§ **WHAT THIS TASK INVOLVES**
Below are entries; output exactly the lines from the one with "ATOM 126 C CA" to the one with "ATOM 153 O O", both included, and nothing else.

§ **RECORDS TO USE**
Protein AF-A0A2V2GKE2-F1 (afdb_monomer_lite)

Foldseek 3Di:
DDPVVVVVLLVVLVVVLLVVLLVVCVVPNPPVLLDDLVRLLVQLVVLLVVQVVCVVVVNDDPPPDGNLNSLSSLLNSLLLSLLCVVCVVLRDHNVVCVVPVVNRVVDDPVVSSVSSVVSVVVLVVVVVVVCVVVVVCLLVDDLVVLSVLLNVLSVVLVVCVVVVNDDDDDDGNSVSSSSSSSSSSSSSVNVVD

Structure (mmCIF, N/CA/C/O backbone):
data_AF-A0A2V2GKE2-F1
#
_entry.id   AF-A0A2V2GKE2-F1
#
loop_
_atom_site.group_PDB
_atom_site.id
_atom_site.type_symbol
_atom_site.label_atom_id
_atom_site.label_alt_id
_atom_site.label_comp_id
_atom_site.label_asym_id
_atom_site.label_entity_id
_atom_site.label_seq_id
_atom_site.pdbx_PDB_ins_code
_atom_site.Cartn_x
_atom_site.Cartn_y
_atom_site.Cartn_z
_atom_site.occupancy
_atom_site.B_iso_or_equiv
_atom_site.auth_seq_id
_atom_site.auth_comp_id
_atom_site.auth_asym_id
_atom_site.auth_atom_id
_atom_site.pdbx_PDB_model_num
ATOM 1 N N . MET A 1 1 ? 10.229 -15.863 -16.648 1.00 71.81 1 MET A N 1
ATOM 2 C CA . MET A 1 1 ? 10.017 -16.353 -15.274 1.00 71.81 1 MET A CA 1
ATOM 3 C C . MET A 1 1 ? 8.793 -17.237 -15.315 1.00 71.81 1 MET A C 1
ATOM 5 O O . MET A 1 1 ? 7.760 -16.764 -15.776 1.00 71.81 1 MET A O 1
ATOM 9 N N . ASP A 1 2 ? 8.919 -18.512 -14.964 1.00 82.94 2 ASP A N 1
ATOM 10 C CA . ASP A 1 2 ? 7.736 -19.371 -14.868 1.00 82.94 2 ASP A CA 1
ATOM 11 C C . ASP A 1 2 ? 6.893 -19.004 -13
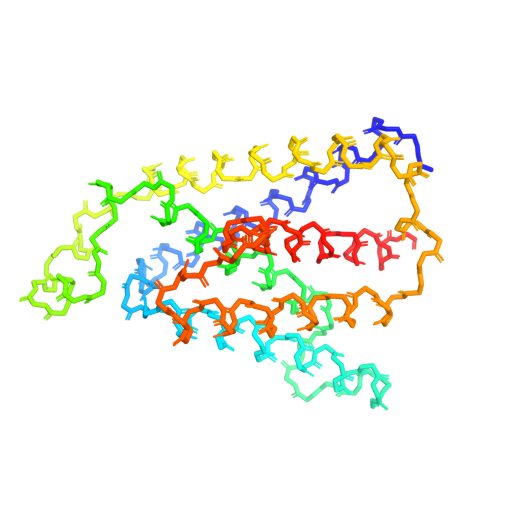.626 1.00 82.94 2 ASP A C 1
ATOM 13 O O . ASP A 1 2 ? 7.340 -18.260 -12.747 1.00 82.94 2 ASP A O 1
ATOM 17 N N . ASN A 1 3 ? 5.653 -19.499 -13.552 1.00 82.88 3 ASN A N 1
ATOM 18 C CA . ASN A 1 3 ? 4.740 -19.171 -12.449 1.00 82.88 3 ASN A CA 1
ATOM 19 C C . ASN A 1 3 ? 5.237 -19.670 -11.079 1.00 82.88 3 ASN A C 1
ATOM 21 O O . ASN A 1 3 ? 4.895 -19.078 -10.056 1.00 82.88 3 ASN A O 1
ATOM 25 N N . ILE A 1 4 ? 6.045 -20.734 -11.043 1.00 87.19 4 ILE A N 1
ATOM 26 C CA . ILE A 1 4 ? 6.576 -21.302 -9.797 1.00 87.19 4 ILE A CA 1
ATOM 27 C C . ILE A 1 4 ? 7.655 -20.374 -9.234 1.00 87.19 4 ILE A C 1
ATOM 29 O O . ILE A 1 4 ? 7.662 -20.060 -8.042 1.00 87.19 4 ILE A O 1
ATOM 33 N N . GLU A 1 5 ? 8.560 -19.910 -10.090 1.00 91.56 5 GLU A N 1
ATOM 34 C CA . GLU A 1 5 ? 9.590 -18.943 -9.737 1.00 91.56 5 GLU A CA 1
ATOM 35 C C . GLU A 1 5 ? 8.976 -17.601 -9.325 1.00 91.56 5 GLU A C 1
ATOM 37 O O . GLU A 1 5 ? 9.384 -17.037 -8.306 1.00 91.56 5 GLU A O 1
ATOM 42 N N . LEU A 1 6 ? 7.959 -17.128 -10.057 1.00 92.44 6 LEU A N 1
ATOM 43 C CA . LEU A 1 6 ? 7.219 -15.917 -9.702 1.00 92.44 6 LEU A CA 1
ATOM 44 C C . LEU A 1 6 ? 6.611 -16.030 -8.305 1.00 92.44 6 LEU A C 1
ATOM 46 O O . LEU A 1 6 ? 6.840 -15.152 -7.476 1.00 92.44 6 LEU A O 1
ATOM 50 N N . GLY A 1 7 ? 5.892 -17.123 -8.030 1.00 94.62 7 GLY A N 1
ATOM 51 C CA . GLY A 1 7 ? 5.295 -17.372 -6.720 1.00 94.62 7 GLY A CA 1
ATOM 52 C C . GLY A 1 7 ? 6.335 -17.322 -5.601 1.00 94.62 7 GLY A C 1
ATOM 53 O O . GLY A 1 7 ? 6.161 -16.580 -4.638 1.00 94.62 7 GLY A O 1
ATOM 54 N N . ARG A 1 8 ? 7.470 -18.012 -5.774 1.00 96.62 8 ARG A N 1
ATOM 55 C CA . ARG A 1 8 ? 8.558 -18.031 -4.783 1.00 96.62 8 ARG A CA 1
ATOM 56 C C . ARG A 1 8 ? 9.148 -16.642 -4.525 1.00 96.62 8 ARG A C 1
ATOM 58 O O . ARG A 1 8 ? 9.385 -16.277 -3.377 1.00 96.62 8 ARG A O 1
ATOM 65 N N . ARG A 1 9 ? 9.416 -15.861 -5.578 1.00 96.69 9 ARG A N 1
ATOM 66 C CA . ARG A 1 9 ? 9.987 -14.509 -5.429 1.00 96.69 9 ARG A CA 1
ATOM 67 C C . ARG A 1 9 ? 8.986 -13.532 -4.815 1.00 96.69 9 ARG A C 1
ATOM 69 O O . ARG A 1 9 ? 9.387 -12.676 -4.029 1.00 96.69 9 ARG A O 1
ATOM 76 N N . TYR A 1 10 ? 7.708 -13.671 -5.161 1.00 97.50 10 TYR A N 1
ATOM 77 C CA . TYR A 1 10 ? 6.616 -12.907 -4.566 1.00 97.50 10 TYR A CA 1
ATOM 78 C C . TYR A 1 10 ? 6.521 -13.194 -3.061 1.00 97.50 10 TYR A C 1
ATOM 80 O O . TYR A 1 10 ? 6.524 -12.261 -2.260 1.00 97.50 10 TYR A O 1
ATOM 88 N N . ASP A 1 11 ? 6.550 -14.470 -2.668 1.00 97.94 11 ASP A N 1
ATOM 89 C CA . ASP A 1 11 ? 6.523 -14.888 -1.261 1.00 97.94 11 ASP A CA 1
ATOM 90 C C . ASP A 1 11 ? 7.730 -14.359 -0.480 1.00 97.94 11 ASP A C 1
ATOM 92 O O . ASP A 1 11 ? 7.568 -13.832 0.618 1.00 97.94 11 ASP A O 1
ATOM 96 N N . GLY A 1 12 ? 8.921 -14.351 -1.085 1.00 98.25 12 GLY A N 1
ATOM 97 C CA . GLY A 1 12 ? 10.101 -13.738 -0.471 1.00 98.25 12 GLY A CA 1
ATOM 98 C C . GLY A 1 12 ? 9.969 -12.226 -0.222 1.00 98.25 12 GLY A C 1
ATOM 99 O O . GLY A 1 12 ? 10.624 -11.691 0.672 1.00 98.25 12 GLY A O 1
ATOM 100 N N . ILE A 1 13 ? 9.134 -11.505 -0.980 1.00 98.50 13 ILE A N 1
ATOM 101 C CA . ILE A 1 13 ? 8.815 -10.094 -0.693 1.00 98.50 13 ILE A CA 1
ATOM 102 C C . ILE A 1 13 ? 7.832 -9.997 0.479 1.00 98.50 13 ILE A C 1
ATOM 104 O O . ILE A 1 13 ? 8.051 -9.175 1.372 1.00 98.50 13 ILE A O 1
ATOM 108 N N . ILE A 1 14 ? 6.804 -10.855 0.515 1.00 98.50 14 ILE A N 1
ATOM 109 C CA . ILE A 1 14 ? 5.854 -10.932 1.637 1.00 98.50 14 ILE A CA 1
ATOM 110 C C . ILE A 1 14 ? 6.602 -11.197 2.945 1.00 98.50 14 ILE A C 1
ATOM 112 O O . ILE A 1 14 ? 6.389 -10.485 3.922 1.00 98.50 14 ILE A O 1
ATOM 116 N N . GLU A 1 15 ? 7.511 -12.172 2.968 1.00 98.50 15 GLU A N 1
ATOM 117 C CA . GLU A 1 15 ? 8.294 -12.524 4.158 1.00 98.50 15 GLU A CA 1
ATOM 118 C C . GLU A 1 15 ? 9.074 -11.324 4.711 1.00 98.50 15 GLU A C 1
ATOM 120 O O . GLU A 1 15 ? 9.061 -11.075 5.919 1.00 98.50 15 GLU A O 1
ATOM 125 N N . ARG A 1 16 ? 9.692 -10.519 3.833 1.00 98.38 16 ARG A N 1
ATOM 126 C CA . ARG A 1 16 ? 10.370 -9.278 4.242 1.00 98.38 16 ARG A CA 1
ATOM 127 C C . ARG A 1 16 ? 9.397 -8.257 4.828 1.00 98.38 16 ARG A C 1
ATOM 129 O O . ARG A 1 16 ? 9.706 -7.644 5.848 1.00 98.38 16 ARG A O 1
ATOM 136 N N . CYS A 1 17 ? 8.231 -8.076 4.211 1.00 98.62 17 CYS A N 1
ATOM 137 C CA . CYS A 1 17 ? 7.189 -7.188 4.726 1.00 98.62 17 CYS A CA 1
ATOM 138 C C . CYS A 1 17 ? 6.692 -7.629 6.108 1.00 98.62 17 CYS A C 1
ATOM 140 O O . CYS A 1 17 ? 6.634 -6.808 7.020 1.00 98.62 17 CYS A O 1
ATOM 142 N N . VAL A 1 18 ? 6.423 -8.923 6.295 1.00 98.50 18 VAL A N 1
ATOM 143 C CA . VAL A 1 18 ? 6.005 -9.497 7.583 1.00 98.50 18 VAL A CA 1
ATOM 144 C C . VAL A 1 18 ? 7.071 -9.267 8.652 1.00 98.50 18 VAL A C 1
ATOM 146 O O . VAL A 1 18 ? 6.742 -8.794 9.737 1.00 98.50 18 VAL A O 1
ATOM 149 N N . ALA A 1 19 ? 8.346 -9.522 8.344 1.00 98.50 19 ALA A N 1
ATOM 150 C CA . ALA A 1 19 ? 9.438 -9.298 9.290 1.00 98.50 19 ALA A CA 1
ATOM 151 C C . ALA A 1 19 ? 9.529 -7.826 9.733 1.00 98.50 19 ALA A C 1
ATOM 153 O O . ALA A 1 19 ? 9.664 -7.541 10.924 1.00 98.50 19 ALA A O 1
ATOM 154 N N . ILE A 1 20 ? 9.400 -6.887 8.788 1.00 98.06 20 ILE A N 1
ATOM 155 C CA . ILE A 1 20 ? 9.393 -5.444 9.072 1.00 98.06 20 ILE A CA 1
ATOM 156 C C . ILE A 1 20 ? 8.176 -5.057 9.914 1.00 98.06 20 ILE A C 1
ATOM 158 O O . ILE A 1 20 ? 8.323 -4.324 10.892 1.00 98.06 20 ILE A O 1
ATOM 162 N N . PHE A 1 21 ? 6.988 -5.544 9.553 1.00 98.12 21 PHE A N 1
ATOM 163 C CA . PHE A 1 21 ? 5.751 -5.289 10.283 1.00 98.12 21 PHE A CA 1
ATOM 164 C C . PHE A 1 21 ? 5.843 -5.778 11.732 1.00 98.12 21 PHE A C 1
ATOM 166 O O . PHE A 1 21 ? 5.528 -5.026 12.654 1.00 98.12 21 PHE A O 1
ATOM 173 N N . GLU A 1 22 ? 6.326 -7.003 11.952 1.00 97.94 22 GLU A N 1
ATOM 174 C CA . GLU A 1 22 ? 6.498 -7.564 13.293 1.00 97.94 22 GLU A CA 1
ATOM 175 C C . GLU A 1 22 ? 7.519 -6.787 14.121 1.00 97.94 22 GLU A C 1
ATOM 177 O O . GLU A 1 22 ? 7.251 -6.500 15.286 1.00 97.94 22 GLU A O 1
ATOM 182 N N . ALA A 1 23 ? 8.673 -6.442 13.543 1.00 97.88 23 ALA A N 1
ATOM 183 C CA . ALA A 1 23 ? 9.700 -5.667 14.236 1.00 97.88 23 ALA A CA 1
ATOM 184 C C . ALA A 1 23 ? 9.158 -4.294 14.661 1.00 97.88 23 ALA A C 1
ATOM 186 O O . ALA A 1 23 ? 9.162 -3.958 15.841 1.00 97.88 23 ALA A O 1
ATOM 187 N N . LYS A 1 24 ? 8.567 -3.555 13.719 1.00 96.31 24 LYS A N 1
ATOM 188 C CA . LYS A 1 24 ? 7.992 -2.226 13.963 1.00 96.31 24 LYS A CA 1
ATOM 189 C C . LYS A 1 24 ? 6.856 -2.247 14.982 1.00 96.31 24 LYS A C 1
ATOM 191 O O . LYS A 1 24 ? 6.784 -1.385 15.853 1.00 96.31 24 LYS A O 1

§ **WRITTEN ANSWER**
ATOM 126 C CA . ARG A 1 16 ? 10.370 -9.278 4.242 1.00 98.38 16 ARG A CA 1
ATOM 127 C C . ARG A 1 16 ? 9.397 -8.257 4.828 1.00 98.38 16 ARG A C 1
ATOM 129 O O . ARG A 1 16 ? 9.706 -7.644 5.848 1.00 98.38 16 ARG A O 1
ATOM 136 N N . CYS A 1 17 ? 8.231 -8.076 4.211 1.00 98.62 17 CYS A N 1
ATOM 137 C CA . CYS A 1 17 ? 7.189 -7.188 4.726 1.00 98.62 17 CYS A CA 1
ATOM 138 C C . CYS A 1 17 ? 6.692 -7.629 6.108 1.00 98.62 17 CYS A C 1
ATOM 140 O O . CYS A 1 17 ? 6.634 -6.808 7.020 1.00 98.62 17 CYS A O 1
ATOM 142 N N . VAL A 1 18 ? 6.423 -8.923 6.295 1.00 98.50 18 VAL A N 1
ATOM 143 C CA . VAL A 1 18 ? 6.005 -9.497 7.583 1.00 98.50 18 VAL A CA 1
ATOM 144 C C . VAL A 1 18 ? 7.071 -9.267 8.652 1.00 98.50 18 VAL A C 1
ATOM 146 O O . VAL A 1 18 ? 6.742 -8.794 9.737 1.00 98.50 18 VAL A O 1
ATOM 149 N N . ALA A 1 19 ? 8.346 -9.522 8.344 1.00 98.50 19 ALA A N 1
ATOM 150 C CA . ALA A 1 19 ? 9.438 -9.298 9.290 1.00 98.50 19 ALA A CA 1
ATOM 151 C C . ALA A 1 19 ? 9.529 -7.826 9.733 1.00 98.50 19 ALA A C 1
ATOM 153 O O . ALA A 1 19 ? 9.664 -7.541 10.924 1.00 98.50 19 ALA A O 1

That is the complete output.